Small Self Administered Pension Schemes (SSAPS)
A Small Self-Administered Pension Scheme (SSAPS) is an approved company sponsored pension arrangement, where the member trustee (Client) decides how the funds are invested. In general, investments are made outside of insurance companies. The vast majority of SSAPS are established in respect of company directors or key employees.
By establishing an SSAPS the member retains control of the funds and investment decisions in his/her own scheme. The Revenue Commissioners require that a Pensioneer Trustee, such as Newcourt Pensioneer Trustees Ltd, be appointed to operate all such schemes.
How does it work?
Contributions made by the employer into an SSAPS can usually be offset against Corporation Tax as an allowable business expense (subject to Revenue limits). We offer considerable flexibility in relation to the timing of an employer’s contributions to the scheme. The employer can choose to make regular contributions to the scheme and / or lump sum payments to tie in with the employer’s company tax year end.
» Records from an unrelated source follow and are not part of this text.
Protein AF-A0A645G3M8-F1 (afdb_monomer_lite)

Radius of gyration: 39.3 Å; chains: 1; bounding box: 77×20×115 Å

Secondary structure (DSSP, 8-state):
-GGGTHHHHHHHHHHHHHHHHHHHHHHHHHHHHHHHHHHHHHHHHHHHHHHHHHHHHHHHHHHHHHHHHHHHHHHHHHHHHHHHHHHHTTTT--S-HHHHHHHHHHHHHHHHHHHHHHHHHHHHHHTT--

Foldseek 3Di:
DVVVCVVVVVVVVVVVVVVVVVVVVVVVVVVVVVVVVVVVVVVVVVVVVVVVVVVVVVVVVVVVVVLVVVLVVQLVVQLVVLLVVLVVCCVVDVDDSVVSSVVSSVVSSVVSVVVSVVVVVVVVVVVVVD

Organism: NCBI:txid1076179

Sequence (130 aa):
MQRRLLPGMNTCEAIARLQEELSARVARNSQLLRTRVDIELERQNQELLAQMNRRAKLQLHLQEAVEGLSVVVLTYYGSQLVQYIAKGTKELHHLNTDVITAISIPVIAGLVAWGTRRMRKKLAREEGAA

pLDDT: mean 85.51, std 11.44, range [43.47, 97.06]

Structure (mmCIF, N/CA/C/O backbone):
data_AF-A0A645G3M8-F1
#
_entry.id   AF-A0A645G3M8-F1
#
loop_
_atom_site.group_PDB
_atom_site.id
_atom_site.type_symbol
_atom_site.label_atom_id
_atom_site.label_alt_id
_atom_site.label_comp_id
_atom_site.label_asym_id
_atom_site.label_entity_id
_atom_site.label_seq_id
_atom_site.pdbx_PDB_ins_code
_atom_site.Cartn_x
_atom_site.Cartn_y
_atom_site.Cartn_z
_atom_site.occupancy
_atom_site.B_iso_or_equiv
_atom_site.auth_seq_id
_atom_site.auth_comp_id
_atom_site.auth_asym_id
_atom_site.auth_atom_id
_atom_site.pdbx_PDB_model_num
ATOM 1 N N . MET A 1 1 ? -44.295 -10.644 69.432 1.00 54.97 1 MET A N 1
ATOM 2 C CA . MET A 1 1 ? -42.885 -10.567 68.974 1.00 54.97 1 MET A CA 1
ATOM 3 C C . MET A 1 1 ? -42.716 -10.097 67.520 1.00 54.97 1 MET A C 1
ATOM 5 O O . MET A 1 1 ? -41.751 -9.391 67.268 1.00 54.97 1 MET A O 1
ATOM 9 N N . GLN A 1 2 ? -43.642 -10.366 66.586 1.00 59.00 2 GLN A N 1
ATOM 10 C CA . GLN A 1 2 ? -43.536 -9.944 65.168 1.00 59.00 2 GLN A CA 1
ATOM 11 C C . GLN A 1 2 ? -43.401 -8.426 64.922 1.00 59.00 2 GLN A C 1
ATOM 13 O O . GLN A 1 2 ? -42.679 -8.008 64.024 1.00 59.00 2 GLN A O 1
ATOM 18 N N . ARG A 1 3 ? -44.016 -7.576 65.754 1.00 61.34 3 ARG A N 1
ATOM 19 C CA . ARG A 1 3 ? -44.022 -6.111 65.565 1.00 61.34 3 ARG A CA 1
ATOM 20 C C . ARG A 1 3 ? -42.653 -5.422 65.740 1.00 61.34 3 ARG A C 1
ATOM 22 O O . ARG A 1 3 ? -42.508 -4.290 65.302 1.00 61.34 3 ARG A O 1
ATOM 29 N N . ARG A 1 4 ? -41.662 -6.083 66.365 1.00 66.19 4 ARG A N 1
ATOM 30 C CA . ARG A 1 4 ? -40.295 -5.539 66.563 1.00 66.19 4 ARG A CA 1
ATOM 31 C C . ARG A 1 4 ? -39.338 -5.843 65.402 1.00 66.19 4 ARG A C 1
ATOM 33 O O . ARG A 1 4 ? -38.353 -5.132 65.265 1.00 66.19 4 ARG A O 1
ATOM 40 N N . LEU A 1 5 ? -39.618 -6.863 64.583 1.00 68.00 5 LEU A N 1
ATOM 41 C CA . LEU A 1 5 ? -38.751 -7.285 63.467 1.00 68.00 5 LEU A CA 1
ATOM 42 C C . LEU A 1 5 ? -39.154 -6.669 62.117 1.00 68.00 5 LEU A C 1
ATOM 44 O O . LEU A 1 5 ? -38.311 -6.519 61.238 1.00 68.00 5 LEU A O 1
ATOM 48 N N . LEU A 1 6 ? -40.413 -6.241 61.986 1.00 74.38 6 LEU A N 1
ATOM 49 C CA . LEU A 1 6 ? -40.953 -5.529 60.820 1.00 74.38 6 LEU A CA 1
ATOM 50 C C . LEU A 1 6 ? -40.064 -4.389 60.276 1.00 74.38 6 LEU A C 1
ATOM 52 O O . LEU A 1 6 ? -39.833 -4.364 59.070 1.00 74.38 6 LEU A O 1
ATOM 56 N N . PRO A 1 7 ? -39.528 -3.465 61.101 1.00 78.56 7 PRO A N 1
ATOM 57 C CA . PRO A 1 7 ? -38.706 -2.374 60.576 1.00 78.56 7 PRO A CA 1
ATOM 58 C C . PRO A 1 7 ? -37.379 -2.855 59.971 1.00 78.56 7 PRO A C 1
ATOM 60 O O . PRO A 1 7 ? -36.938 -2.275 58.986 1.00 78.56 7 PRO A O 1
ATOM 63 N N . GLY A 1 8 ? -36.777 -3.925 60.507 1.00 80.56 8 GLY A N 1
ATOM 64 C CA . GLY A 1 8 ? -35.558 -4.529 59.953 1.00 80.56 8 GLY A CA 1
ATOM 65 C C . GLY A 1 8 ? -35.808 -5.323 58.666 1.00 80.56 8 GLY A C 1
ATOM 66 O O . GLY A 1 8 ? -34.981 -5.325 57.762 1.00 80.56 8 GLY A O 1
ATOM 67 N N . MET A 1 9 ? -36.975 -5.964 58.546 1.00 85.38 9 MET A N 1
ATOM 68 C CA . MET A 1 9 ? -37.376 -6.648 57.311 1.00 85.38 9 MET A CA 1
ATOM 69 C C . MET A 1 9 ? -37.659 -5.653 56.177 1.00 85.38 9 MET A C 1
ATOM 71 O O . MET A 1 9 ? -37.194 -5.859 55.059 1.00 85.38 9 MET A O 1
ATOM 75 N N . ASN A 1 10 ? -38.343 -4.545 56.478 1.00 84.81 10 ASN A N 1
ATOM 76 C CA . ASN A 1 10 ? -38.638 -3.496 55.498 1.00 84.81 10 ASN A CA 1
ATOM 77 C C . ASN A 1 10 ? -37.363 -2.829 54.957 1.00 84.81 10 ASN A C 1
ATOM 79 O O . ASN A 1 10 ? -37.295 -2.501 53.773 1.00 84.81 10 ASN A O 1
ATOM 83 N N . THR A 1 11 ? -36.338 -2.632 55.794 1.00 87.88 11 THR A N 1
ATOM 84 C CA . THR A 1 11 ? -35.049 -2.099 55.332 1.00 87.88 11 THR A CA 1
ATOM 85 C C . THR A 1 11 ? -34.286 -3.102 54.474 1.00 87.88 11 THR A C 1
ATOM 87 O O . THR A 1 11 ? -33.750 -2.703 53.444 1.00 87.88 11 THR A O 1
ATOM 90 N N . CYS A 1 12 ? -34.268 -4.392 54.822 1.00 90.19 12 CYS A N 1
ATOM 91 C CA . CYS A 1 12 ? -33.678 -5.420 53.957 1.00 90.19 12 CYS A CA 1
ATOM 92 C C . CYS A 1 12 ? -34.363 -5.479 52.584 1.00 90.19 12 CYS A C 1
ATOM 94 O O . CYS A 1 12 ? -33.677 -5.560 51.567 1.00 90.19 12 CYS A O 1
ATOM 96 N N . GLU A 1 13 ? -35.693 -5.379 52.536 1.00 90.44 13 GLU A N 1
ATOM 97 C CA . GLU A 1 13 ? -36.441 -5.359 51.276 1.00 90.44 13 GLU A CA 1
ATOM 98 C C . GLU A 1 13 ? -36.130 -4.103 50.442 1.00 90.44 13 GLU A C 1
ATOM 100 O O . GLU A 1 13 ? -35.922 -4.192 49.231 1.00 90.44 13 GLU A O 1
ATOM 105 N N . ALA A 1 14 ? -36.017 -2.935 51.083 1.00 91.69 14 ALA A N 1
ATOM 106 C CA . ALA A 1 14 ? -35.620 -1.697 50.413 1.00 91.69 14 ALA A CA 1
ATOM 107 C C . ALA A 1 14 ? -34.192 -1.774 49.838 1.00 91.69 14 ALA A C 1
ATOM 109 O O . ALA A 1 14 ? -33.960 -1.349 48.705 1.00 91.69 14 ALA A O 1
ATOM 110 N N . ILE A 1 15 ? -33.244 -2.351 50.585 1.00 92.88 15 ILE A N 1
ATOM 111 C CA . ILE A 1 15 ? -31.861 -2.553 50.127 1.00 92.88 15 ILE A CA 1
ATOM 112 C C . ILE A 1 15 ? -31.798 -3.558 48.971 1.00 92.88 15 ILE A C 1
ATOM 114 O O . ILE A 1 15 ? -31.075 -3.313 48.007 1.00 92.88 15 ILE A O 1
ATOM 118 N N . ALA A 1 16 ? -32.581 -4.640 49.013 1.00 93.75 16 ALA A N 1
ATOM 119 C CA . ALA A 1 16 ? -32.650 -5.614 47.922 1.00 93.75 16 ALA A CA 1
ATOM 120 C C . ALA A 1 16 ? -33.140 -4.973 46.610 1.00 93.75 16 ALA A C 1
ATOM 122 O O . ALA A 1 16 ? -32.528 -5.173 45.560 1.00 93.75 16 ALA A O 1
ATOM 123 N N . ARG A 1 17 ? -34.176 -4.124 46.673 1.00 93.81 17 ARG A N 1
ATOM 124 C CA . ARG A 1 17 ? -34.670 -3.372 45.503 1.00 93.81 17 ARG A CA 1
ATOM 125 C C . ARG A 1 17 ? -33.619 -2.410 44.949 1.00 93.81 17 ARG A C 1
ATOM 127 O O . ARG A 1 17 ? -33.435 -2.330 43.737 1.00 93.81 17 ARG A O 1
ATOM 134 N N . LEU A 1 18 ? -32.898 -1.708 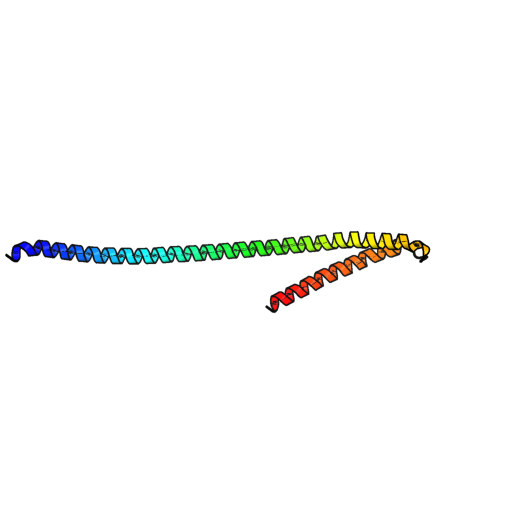45.825 1.00 94.94 18 LEU A N 1
ATOM 135 C CA . LEU A 1 18 ? -31.821 -0.807 45.410 1.00 94.94 18 LEU A CA 1
ATOM 136 C C . LEU A 1 18 ? -30.676 -1.573 44.724 1.00 94.94 18 LEU A C 1
ATOM 138 O O . LEU A 1 18 ? -30.153 -1.125 43.704 1.00 94.94 18 LEU A O 1
ATOM 142 N N . GLN A 1 19 ? -30.296 -2.734 45.266 1.00 95.81 19 GLN A N 1
ATOM 143 C CA . GLN A 1 19 ? -29.272 -3.601 44.683 1.00 95.81 19 GLN A CA 1
ATOM 144 C C . GLN A 1 19 ? -29.669 -4.063 43.277 1.00 95.81 19 GLN A C 1
ATOM 146 O O . GLN A 1 19 ? -28.841 -4.030 42.364 1.00 95.81 19 GLN A O 1
ATOM 151 N N . GLU A 1 20 ? -30.925 -4.463 43.088 1.00 95.69 20 GLU A N 1
ATOM 152 C CA . GLU A 1 20 ? -31.448 -4.882 41.789 1.00 95.69 20 GLU A CA 1
ATOM 153 C C . GLU A 1 20 ? -31.438 -3.726 40.777 1.00 95.69 20 GLU A C 1
ATOM 155 O O . GLU A 1 20 ? -30.967 -3.885 39.647 1.00 95.69 20 GLU A O 1
ATOM 160 N N . GLU A 1 21 ? -31.845 -2.526 41.198 1.00 95.81 21 GLU A N 1
ATOM 161 C CA . GLU A 1 21 ? -31.838 -1.342 40.340 1.00 95.81 21 GLU A CA 1
ATOM 162 C C . GLU A 1 21 ? -30.414 -0.922 39.933 1.00 95.81 21 GLU A C 1
ATOM 164 O O . GLU A 1 21 ? -30.160 -0.608 38.763 1.00 95.81 21 GLU A O 1
ATOM 169 N N . LEU A 1 22 ? -29.461 -0.952 40.871 1.00 95.69 22 LEU A N 1
ATOM 170 C CA . LEU A 1 22 ? -28.048 -0.683 40.596 1.00 95.69 22 LEU A CA 1
ATOM 171 C C . LEU A 1 22 ? -27.452 -1.732 39.657 1.00 95.69 22 LEU A C 1
ATOM 173 O O . LEU A 1 22 ? -26.776 -1.362 38.697 1.00 95.69 22 LEU A O 1
ATOM 177 N N . SER A 1 23 ? -27.741 -3.016 39.878 1.00 95.62 23 SER A N 1
ATOM 178 C CA . SER A 1 23 ? -27.282 -4.100 39.006 1.00 95.62 23 SER A CA 1
ATOM 179 C C . SER A 1 23 ? -27.801 -3.916 37.578 1.00 95.62 23 SER A C 1
ATOM 181 O O . SER A 1 23 ? -27.028 -3.954 36.619 1.00 95.62 23 SER A O 1
ATOM 183 N N . ALA A 1 24 ? -29.085 -3.576 37.425 1.00 95.69 24 ALA A N 1
ATOM 184 C CA . ALA A 1 24 ? -29.679 -3.288 36.124 1.00 95.69 24 ALA A CA 1
ATOM 185 C C . ALA A 1 24 ? -29.034 -2.067 35.438 1.00 95.69 24 ALA A C 1
ATOM 187 O O . ALA A 1 24 ? -28.817 -2.076 34.224 1.00 95.69 24 ALA A O 1
ATOM 188 N N . ARG A 1 25 ? -28.699 -1.010 36.191 1.00 96.44 25 ARG A N 1
ATOM 189 C CA . ARG A 1 25 ? -27.986 0.170 35.664 1.00 96.44 25 ARG A CA 1
ATOM 190 C C . ARG A 1 25 ? -26.560 -0.173 35.231 1.00 96.44 25 ARG A C 1
ATOM 192 O O . ARG A 1 25 ? -26.151 0.239 34.148 1.00 96.44 25 ARG A O 1
ATOM 199 N N . VAL A 1 26 ? -25.826 -0.942 36.035 1.00 95.94 26 VAL A N 1
ATOM 200 C CA . VAL A 1 26 ? -24.470 -1.403 35.703 1.00 95.94 26 VAL A CA 1
ATOM 201 C C . VAL A 1 26 ? -24.498 -2.263 34.444 1.00 95.94 26 VAL A C 1
ATOM 203 O O . VAL A 1 26 ? -23.734 -1.991 33.525 1.00 95.94 26 VAL A O 1
ATOM 206 N N . ALA A 1 27 ? -25.429 -3.215 34.342 1.00 95.50 27 ALA A N 1
ATOM 207 C CA . ALA A 1 27 ? -25.581 -4.059 33.159 1.00 95.50 27 ALA A CA 1
ATOM 208 C C . ALA A 1 27 ? -25.820 -3.235 31.881 1.00 95.50 27 ALA A C 1
ATOM 210 O O . ALA A 1 27 ? -25.150 -3.457 30.871 1.00 95.50 27 ALA A O 1
ATOM 211 N N . ARG A 1 28 ? -26.710 -2.233 31.935 1.00 96.56 28 ARG A N 1
ATOM 212 C CA . ARG A 1 28 ? -26.946 -1.314 30.807 1.00 96.56 28 ARG A CA 1
ATOM 213 C C . ARG A 1 28 ? -25.705 -0.495 30.456 1.00 96.56 28 ARG A C 1
ATOM 215 O O . ARG A 1 28 ? -25.361 -0.380 29.283 1.00 96.56 28 ARG A O 1
ATOM 222 N N . ASN A 1 29 ? -25.002 0.044 31.451 1.00 96.00 29 ASN A N 1
ATOM 223 C CA . ASN A 1 29 ? -23.778 0.813 31.215 1.00 96.00 29 ASN A CA 1
ATOM 224 C C . ASN A 1 29 ? -22.670 -0.055 30.604 1.00 96.00 29 ASN A C 1
ATOM 226 O O . ASN A 1 29 ? -21.996 0.384 29.676 1.00 96.00 29 ASN A O 1
ATOM 230 N N . SER A 1 30 ? -22.508 -1.296 31.066 1.00 95.56 30 SER A N 1
ATOM 231 C CA . SER A 1 30 ? -21.565 -2.255 30.484 1.00 95.56 30 SER A CA 1
ATOM 232 C C . SER A 1 30 ? -21.910 -2.591 29.033 1.00 95.56 30 SER A C 1
ATOM 234 O O . SER A 1 30 ? -21.005 -2.678 28.206 1.00 95.56 30 SER A O 1
ATOM 236 N N . GLN A 1 31 ? -23.198 -2.737 28.703 1.00 95.31 31 GLN A N 1
ATOM 237 C CA . GLN A 1 31 ? -23.643 -2.925 27.319 1.00 95.31 31 GLN A CA 1
ATOM 238 C C . GLN A 1 31 ? -23.295 -1.712 26.449 1.00 95.31 31 GLN A C 1
ATOM 240 O O . GLN A 1 31 ? -22.699 -1.885 25.392 1.00 95.31 31 GLN A O 1
ATOM 245 N N . LEU A 1 32 ? -23.579 -0.491 26.911 1.00 96.69 32 LEU A N 1
ATOM 246 C CA . LEU A 1 32 ? -23.249 0.729 26.167 1.00 96.69 32 LEU A CA 1
ATOM 247 C C . LEU A 1 32 ? -21.739 0.911 25.973 1.00 96.69 32 LEU A C 1
ATOM 249 O O . LEU A 1 32 ? -21.309 1.299 24.889 1.00 96.69 32 LEU A O 1
ATOM 253 N N . LEU A 1 33 ? -20.931 0.624 26.997 1.00 96.44 33 LEU A N 1
ATOM 254 C CA . LEU A 1 33 ? -19.471 0.657 26.889 1.00 96.44 33 LEU A CA 1
ATOM 255 C C . LEU A 1 33 ? -18.968 -0.355 25.864 1.00 96.44 33 LEU A C 1
ATOM 257 O O . LEU A 1 33 ? -18.130 -0.001 25.040 1.00 96.44 33 LEU A O 1
ATOM 261 N N . ARG A 1 34 ? -19.506 -1.580 25.877 1.00 96.06 34 ARG A N 1
ATOM 262 C CA . ARG A 1 34 ? -19.177 -2.595 24.872 1.00 96.06 34 ARG A CA 1
ATOM 263 C C . ARG A 1 34 ? -19.492 -2.086 23.468 1.00 96.06 34 ARG A C 1
ATOM 265 O O . ARG A 1 34 ? -18.597 -2.051 22.641 1.00 96.06 34 ARG A O 1
ATOM 272 N N . THR A 1 35 ? -20.695 -1.557 23.245 1.00 95.31 35 THR A N 1
ATOM 273 C CA . THR A 1 35 ? -21.072 -0.969 21.951 1.00 95.31 35 THR A CA 1
ATOM 274 C C . THR A 1 35 ? -20.161 0.193 21.545 1.00 95.31 35 THR A C 1
ATOM 276 O O . THR A 1 35 ? -19.811 0.317 20.378 1.00 95.31 35 THR A O 1
ATOM 279 N N . ARG A 1 36 ? -19.740 1.051 22.483 1.00 96.06 36 ARG A N 1
ATOM 280 C CA . ARG A 1 36 ? -18.788 2.140 22.196 1.00 96.06 36 ARG A CA 1
ATOM 281 C C . ARG A 1 36 ? -17.420 1.613 21.769 1.00 96.06 36 ARG A C 1
ATOM 283 O O . ARG A 1 36 ? -16.839 2.174 20.847 1.00 96.06 36 ARG A O 1
ATOM 290 N N . VAL A 1 37 ? -16.925 0.565 22.427 1.00 97.06 37 VAL A N 1
ATOM 291 C CA . VAL A 1 37 ? -15.670 -0.100 22.053 1.00 97.06 37 VAL A CA 1
ATOM 292 C C . VAL A 1 37 ? -15.802 -0.740 20.675 1.00 97.06 37 VAL A C 1
ATOM 294 O O . VAL A 1 37 ? -14.934 -0.520 19.837 1.00 97.06 37 VAL A O 1
ATOM 297 N N . ASP A 1 38 ? -16.896 -1.456 20.416 1.00 95.69 38 ASP A N 1
ATOM 298 C CA . ASP A 1 38 ? -17.147 -2.102 19.125 1.00 95.69 38 ASP A CA 1
ATOM 299 C C . ASP A 1 38 ? -17.174 -1.066 17.986 1.00 95.69 38 ASP A C 1
ATOM 301 O O . ASP A 1 38 ? -16.492 -1.236 16.977 1.00 95.69 38 ASP A O 1
ATOM 305 N N . ILE A 1 39 ? -17.863 0.066 18.185 1.00 96.06 39 ILE A N 1
ATOM 306 C CA . ILE A 1 39 ? -17.896 1.174 17.215 1.00 96.06 39 ILE A CA 1
ATOM 307 C C . ILE A 1 39 ? -16.501 1.775 16.996 1.00 96.06 39 ILE A C 1
ATOM 309 O O . ILE A 1 39 ? -16.136 2.073 15.861 1.00 96.06 39 ILE A O 1
ATOM 313 N N . GLU A 1 40 ? -15.711 1.979 18.053 1.00 95.00 40 GLU A N 1
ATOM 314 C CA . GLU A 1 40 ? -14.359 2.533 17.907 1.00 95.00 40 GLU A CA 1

You can also benefit from tax relief on any personal contributions made. Tax relief is normally available at your marginal rate of tax up to a maximum of 40% of earnings each year, depending on your age and the earnings cap. This reduces the net cost of your pension contributions considerably.
In terms of investment, an SSAPS offers you the opportunity to manage your retirement fund without the investment restrictions found with many traditional Life Company contracts. You can make your own investment decisions and retain control of your retirement fund. Under current Revenue rules, the investment growth generated by the SSAPS investments is exempt from income tax and capital gains tax.
On retirement, you can take 25% of the pension fund as a retirement lump sum. Up to €200,000 of this is tax free (this is the total of all lump sums taken from all of your pension plans since December 2005) with the balance up to €500,000 taxed at 20%. You can use the remainder of your retirement fund to invest in an Approved (Minimum) Retirement Fund. An alternative option is to receive up to 1.5 times your final salary as a retirement lump sum. Lesser multiples apply where you have less than 20 years service with the employer and/or where you retire earlier than your normal retirement age. If you avail of the 1.5 times salary option then you must use the balance of your retirement fund to purchase an annuity (fixed income for life).
There is a limit on the maximum fund that can be built up on retirement. This is currently €2,000,000. This figure includes all of your pension funds, including the capital value of any retirement benefits drawn down since 7 December 2005. Where the relevant limit is exceeded, the excess of your pension fund at retirement will be liable to a once off Income Tax charge at the higher rate of tax. In the event of your untimely death a lump sum of up to 4 times salary, plus a refund of your personal contributions can be paid to your estate tax free.
An annual income for dependants will be purchased with any surplus monies in the fund.